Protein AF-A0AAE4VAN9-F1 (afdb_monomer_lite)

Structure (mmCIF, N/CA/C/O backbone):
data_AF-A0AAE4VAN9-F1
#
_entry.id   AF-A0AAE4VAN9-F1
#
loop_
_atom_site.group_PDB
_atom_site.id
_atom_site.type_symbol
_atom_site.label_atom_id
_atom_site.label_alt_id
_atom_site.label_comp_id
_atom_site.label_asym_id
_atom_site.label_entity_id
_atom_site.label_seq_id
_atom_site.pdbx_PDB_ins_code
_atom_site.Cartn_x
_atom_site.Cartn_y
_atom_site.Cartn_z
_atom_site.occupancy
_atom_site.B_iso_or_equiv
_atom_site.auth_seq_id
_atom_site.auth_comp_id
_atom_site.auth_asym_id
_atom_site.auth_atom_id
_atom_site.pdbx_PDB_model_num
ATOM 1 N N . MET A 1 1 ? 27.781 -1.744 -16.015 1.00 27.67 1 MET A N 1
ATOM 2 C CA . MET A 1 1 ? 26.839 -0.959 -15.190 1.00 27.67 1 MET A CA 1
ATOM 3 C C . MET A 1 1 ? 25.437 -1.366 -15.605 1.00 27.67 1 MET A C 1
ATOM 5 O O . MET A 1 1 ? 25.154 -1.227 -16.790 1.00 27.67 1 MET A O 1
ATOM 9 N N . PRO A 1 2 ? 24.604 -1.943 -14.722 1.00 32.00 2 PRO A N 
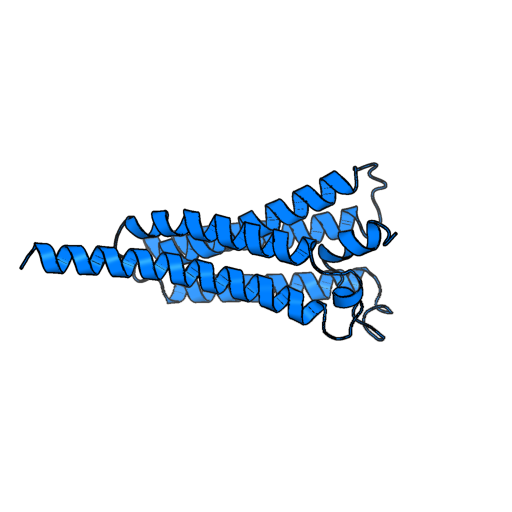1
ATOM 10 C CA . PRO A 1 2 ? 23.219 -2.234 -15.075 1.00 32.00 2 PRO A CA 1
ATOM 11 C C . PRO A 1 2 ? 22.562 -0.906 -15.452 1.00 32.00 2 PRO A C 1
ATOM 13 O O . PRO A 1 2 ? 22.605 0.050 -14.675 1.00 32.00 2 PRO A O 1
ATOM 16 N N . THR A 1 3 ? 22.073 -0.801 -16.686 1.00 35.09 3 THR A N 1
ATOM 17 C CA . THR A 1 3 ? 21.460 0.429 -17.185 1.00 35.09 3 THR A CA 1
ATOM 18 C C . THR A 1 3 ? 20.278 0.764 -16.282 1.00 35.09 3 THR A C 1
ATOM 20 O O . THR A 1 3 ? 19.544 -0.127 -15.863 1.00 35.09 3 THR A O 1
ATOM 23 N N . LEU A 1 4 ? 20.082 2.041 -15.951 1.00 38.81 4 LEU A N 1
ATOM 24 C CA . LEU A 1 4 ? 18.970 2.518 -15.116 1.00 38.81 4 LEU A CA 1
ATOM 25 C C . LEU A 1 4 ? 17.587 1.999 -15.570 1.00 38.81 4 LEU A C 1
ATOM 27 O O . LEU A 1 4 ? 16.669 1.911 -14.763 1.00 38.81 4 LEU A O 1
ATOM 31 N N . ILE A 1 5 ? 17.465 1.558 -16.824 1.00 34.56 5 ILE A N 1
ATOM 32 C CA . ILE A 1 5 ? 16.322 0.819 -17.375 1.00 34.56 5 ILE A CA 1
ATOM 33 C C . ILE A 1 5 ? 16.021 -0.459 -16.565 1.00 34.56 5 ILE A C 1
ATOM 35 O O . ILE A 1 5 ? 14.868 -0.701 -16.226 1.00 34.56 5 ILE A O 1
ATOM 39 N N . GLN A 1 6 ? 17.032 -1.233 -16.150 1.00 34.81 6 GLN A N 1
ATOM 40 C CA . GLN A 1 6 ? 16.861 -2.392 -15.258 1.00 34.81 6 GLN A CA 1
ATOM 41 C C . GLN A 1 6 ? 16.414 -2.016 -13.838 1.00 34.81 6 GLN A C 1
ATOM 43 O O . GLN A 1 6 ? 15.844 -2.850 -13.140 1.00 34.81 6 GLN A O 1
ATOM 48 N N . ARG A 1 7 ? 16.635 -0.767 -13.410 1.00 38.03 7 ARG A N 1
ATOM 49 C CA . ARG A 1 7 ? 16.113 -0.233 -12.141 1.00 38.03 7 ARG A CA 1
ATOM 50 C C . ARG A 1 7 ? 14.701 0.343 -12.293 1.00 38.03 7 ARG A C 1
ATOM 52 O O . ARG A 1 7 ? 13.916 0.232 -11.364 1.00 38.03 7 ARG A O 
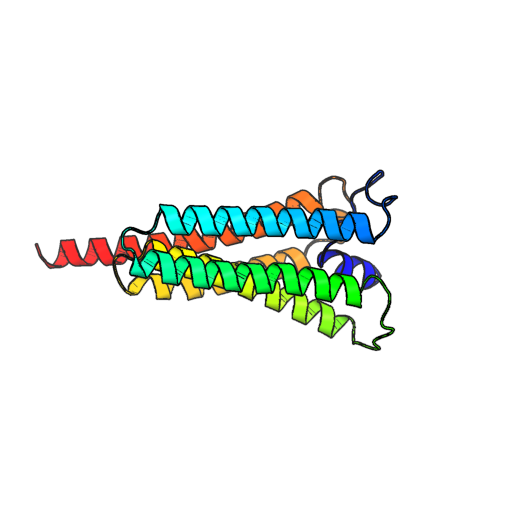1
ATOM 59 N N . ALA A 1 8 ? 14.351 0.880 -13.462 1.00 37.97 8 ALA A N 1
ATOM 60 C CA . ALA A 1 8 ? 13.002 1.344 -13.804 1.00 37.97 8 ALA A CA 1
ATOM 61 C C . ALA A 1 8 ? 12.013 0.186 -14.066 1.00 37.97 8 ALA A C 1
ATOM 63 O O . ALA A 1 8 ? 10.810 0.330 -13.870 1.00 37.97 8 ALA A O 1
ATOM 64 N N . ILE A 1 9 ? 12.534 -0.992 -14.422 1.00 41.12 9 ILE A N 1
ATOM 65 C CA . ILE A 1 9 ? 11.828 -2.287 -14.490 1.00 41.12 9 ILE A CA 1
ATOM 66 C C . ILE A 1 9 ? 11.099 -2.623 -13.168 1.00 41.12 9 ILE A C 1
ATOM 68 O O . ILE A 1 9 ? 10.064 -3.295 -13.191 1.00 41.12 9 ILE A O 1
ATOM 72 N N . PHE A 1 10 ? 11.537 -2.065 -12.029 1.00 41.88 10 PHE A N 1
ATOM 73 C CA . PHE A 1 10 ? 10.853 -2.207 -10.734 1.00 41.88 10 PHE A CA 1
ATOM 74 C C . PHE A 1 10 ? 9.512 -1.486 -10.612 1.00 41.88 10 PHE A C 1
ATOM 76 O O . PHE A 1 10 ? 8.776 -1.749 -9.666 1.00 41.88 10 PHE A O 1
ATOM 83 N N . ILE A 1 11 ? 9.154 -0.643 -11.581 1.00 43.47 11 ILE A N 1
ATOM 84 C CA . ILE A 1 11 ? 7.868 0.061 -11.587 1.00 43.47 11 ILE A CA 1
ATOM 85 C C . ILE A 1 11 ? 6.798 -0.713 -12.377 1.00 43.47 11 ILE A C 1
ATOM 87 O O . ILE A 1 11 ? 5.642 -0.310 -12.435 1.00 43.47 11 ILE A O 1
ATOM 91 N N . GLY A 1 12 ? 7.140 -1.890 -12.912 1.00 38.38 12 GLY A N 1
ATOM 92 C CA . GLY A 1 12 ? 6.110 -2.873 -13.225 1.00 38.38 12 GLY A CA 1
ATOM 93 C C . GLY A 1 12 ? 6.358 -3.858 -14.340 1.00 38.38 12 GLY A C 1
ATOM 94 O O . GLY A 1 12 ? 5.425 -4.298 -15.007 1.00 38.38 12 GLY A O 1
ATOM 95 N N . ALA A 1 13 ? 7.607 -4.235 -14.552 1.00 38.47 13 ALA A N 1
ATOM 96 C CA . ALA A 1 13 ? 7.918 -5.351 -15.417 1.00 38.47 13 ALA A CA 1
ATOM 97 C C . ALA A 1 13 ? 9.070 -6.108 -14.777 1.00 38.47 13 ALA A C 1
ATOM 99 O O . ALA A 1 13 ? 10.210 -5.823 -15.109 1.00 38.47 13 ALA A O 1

········

### About this exercise
When you retype the listing, keep every line exactly as it is and drop the pictures.

### Your solution
Protein AF-A0AAE4VAN9-F1 (afdb_monomer_lite)

Structure (mmCIF, N/CA/C/O backbone):
data_AF-A0AAE4VAN9-F1
#
_entry.id   AF-A0AAE4VAN9-F1
#
loop_
_atom_site.group_PDB
_atom_site.id
_atom_site.type_symbol
_atom_site.label_atom_id
_atom_site.label_alt_id
_atom_site.label_comp_id
_atom_site.label_asym_id
_atom_site.label_entity_id
_atom_site.label_seq_id
_atom_site.pdbx_PDB_ins_code
_atom_site.Cartn_x
_atom_site.Cartn_y
_atom_site.Cartn_z
_atom_site.occupancy
_atom_site.B_iso_or_equiv
_atom_site.auth_seq_id
_atom_site.auth_comp_id
_atom_site.auth_asym_id
_atom_site.auth_atom_id
_atom_site.pdbx_PDB_model_num
ATOM 1 N N . MET A 1 1 ? 27.781 -1.744 -16.015 1.00 27.67 1 MET A N 1
ATOM 2 C CA . MET A 1 1 ? 26.839 -0.959 -15.190 1.00 27.67 1 MET A CA 1
ATOM 3 C C . MET A 1 1 ? 25.437 -1.366 -15.605 1.00 27.67 1 MET A C 1
ATOM 5 O O . MET A 1 1 ? 25.154 -1.227 -16.790 1.00 27.67 1 MET A O 1
ATOM 9 N N . PRO A 1 2 ? 24.604 -1.943 -14.722 1.00 32.00 2 PRO A N 
1
ATOM 10 C CA . PRO A 1 2 ? 23.219 -2.234 -15.075 1.00 32.00 2 PRO A CA 1
ATOM 11 C C . PRO A 1 2 ? 22.562 -0.906 -15.452 1.00 32.00 2 PRO A C 1
ATOM 13 O O . PRO A 1 2 ? 22.605 0.050 -14.675 1.00 32.00 2 PRO A O 1
ATOM 16 N N . THR A 1 3 ? 22.073 -0.801 -16.686 1.00 35.09 3 THR A N 1
ATOM 17 C CA . THR A 1 3 ? 21.460 0.429 -17.185 1.00 35.09 3 THR A CA 1
ATOM 18 C C . THR A 1 3 ? 20.278 0.764 -16.282 1.00 35.09 3 THR A C 1
ATOM 20 O O . THR A 1 3 ? 19.544 -0.127 -15.863 1.00 35.09 3 THR A O 1
ATOM 23 N N . LEU A 1 4 ? 20.082 2.041 -15.951 1.00 38.81 4 LEU A N 1
ATOM 24 C CA . LEU A 1 4 ? 18.970 2.518 -15.116 1.00 38.81 4 LEU A CA 1
ATOM 25 C C . LEU A 1 4 ? 17.587 1.999 -15.570 1.00 38.81 4 LEU A C 1
ATOM 27 O O . LEU A 1 4 ? 16.669 1.911 -14.763 1.00 38.81 4 LEU A O 1
ATOM 31 N N . ILE A 1 5 ? 17.465 1.558 -16.824 1.00 34.56 5 ILE A N 1
ATOM 32 C CA . ILE A 1 5 ? 16.322 0.819 -17.375 1.00 34.56 5 ILE A CA 1
ATOM 33 C C . ILE A 1 5 ? 16.021 -0.459 -16.565 1.00 34.56 5 ILE A C 1
ATOM 35 O O . ILE A 1 5 ? 14.868 -0.701 -16.226 1.00 34.56 5 ILE A O 1
ATOM 39 N N . GLN A 1 6 ? 17.032 -1.233 -16.150 1.00 34.81 6 GLN A N 1
ATOM 40 C CA . GLN A 1 6 ? 16.861 -2.392 -15.258 1.00 34.81 6 GLN A CA 1
ATOM 41 C C . GLN A 1 6 ? 16.414 -2.016 -13.838 1.00 34.81 6 GLN A C 1
ATOM 43 O O . GLN A 1 6 ? 15.844 -2.850 -13.140 1.00 34.81 6 GLN A O 1
ATOM 48 N N . ARG A 1 7 ? 16.635 -0.767 -13.410 1.00 38.03 7 ARG A N 1
ATOM 49 C CA . ARG A 1 7 ? 16.113 -0.233 -12.141 1.00 38.03 7 ARG A CA 1
ATOM 50 C C . ARG A 1 7 ? 14.701 0.343 -12.293 1.00 38.03 7 ARG A C 1
ATOM 52 O O . ARG A 1 7 ? 13.916 0.232 -11.364 1.00 38.03 7 ARG A O 
1
ATOM 59 N N . ALA A 1 8 ? 14.351 0.880 -13.462 1.00 37.97 8 ALA A N 1
ATOM 60 C CA . ALA A 1 8 ? 13.002 1.344 -13.804 1.00 37.97 8 ALA A CA 1
ATOM 61 C C . ALA A 1 8 ? 12.013 0.186 -14.066 1.00 37.97 8 ALA A C 1
ATOM 63 O O . ALA A 1 8 ? 10.810 0.330 -13.870 1.00 37.97 8 ALA A O 1
ATOM 64 N N . ILE A 1 9 ? 12.534 -0.992 -14.422 1.00 41.12 9 ILE A N 1
ATOM 65 C CA . ILE A 1 9 ? 11.828 -2.287 -14.490 1.00 41.12 9 ILE A CA 1
ATOM 66 C C . ILE A 1 9 ? 11.099 -2.623 -13.168 1.00 41.12 9 ILE A C 1
ATOM 68 O O . ILE A 1 9 ? 10.064 -3.295 -13.191 1.00 41.12 9 ILE A O 1
ATOM 72 N N . PHE A 1 10 ? 11.537 -2.065 -12.029 1.00 41.88 10 PHE A N 1
ATOM 73 C CA . PHE A 1 10 ? 10.853 -2.207 -10.734 1.00 41.88 10 PHE A CA 1
ATOM 74 C C . PHE A 1 10 ? 9.512 -1.486 -10.612 1.00 41.88 10 PHE A C 1
ATOM 76 O O . PHE A 1 10 ? 8.776 -1.749 -9.666 1.00 41.88 10 PHE A O 1
ATOM 83 N N . ILE A 1 11 ? 9.154 -0.643 -11.581 1.00 43.47 11 ILE A N 1
ATOM 84 C CA . ILE A 1 11 ? 7.868 0.061 -11.587 1.00 43.47 11 ILE A CA 1
ATOM 85 C C . ILE A 1 11 ? 6.798 -0.713 -12.377 1.00 43.47 11 ILE A C 1
ATOM 87 O O . ILE A 1 11 ? 5.642 -0.310 -12.435 1.00 43.47 11 ILE A O 1
ATOM 91 N N . GLY A 1 12 ? 7.140 -1.890 -12.912 1.00 38.38 12 GLY A N 1
ATOM 92 C CA . GLY A 1 12 ? 6.110 -2.873 -13.225 1.00 38.38 12 GLY A CA 1
ATOM 93 C C . GLY A 1 12 ? 6.358 -3.858 -14.340 1.00 38.38 12 GLY A C 1
ATOM 94 O O . GLY A 1 12 ? 5.425 -4.298 -15.007 1.00 38.38 12 GLY A O 1
ATOM 95 N N . ALA A 1 13 ? 7.607 -4.235 -14.552 1.00 38.47 13 ALA A N 1
ATOM 96 C CA . ALA A 1 13 ? 7.918 -5.351 -15.417 1.00 38.47 13 ALA A CA 1
ATOM 97 C C . ALA A 1 13 ? 9.070 -6.108 -14.777 1.00 38.47 13 ALA A C 1
ATOM 99 O O . ALA A 1 13 ? 10.210 -5.823 -15.109 1.00 38.47 13 ALA A O 1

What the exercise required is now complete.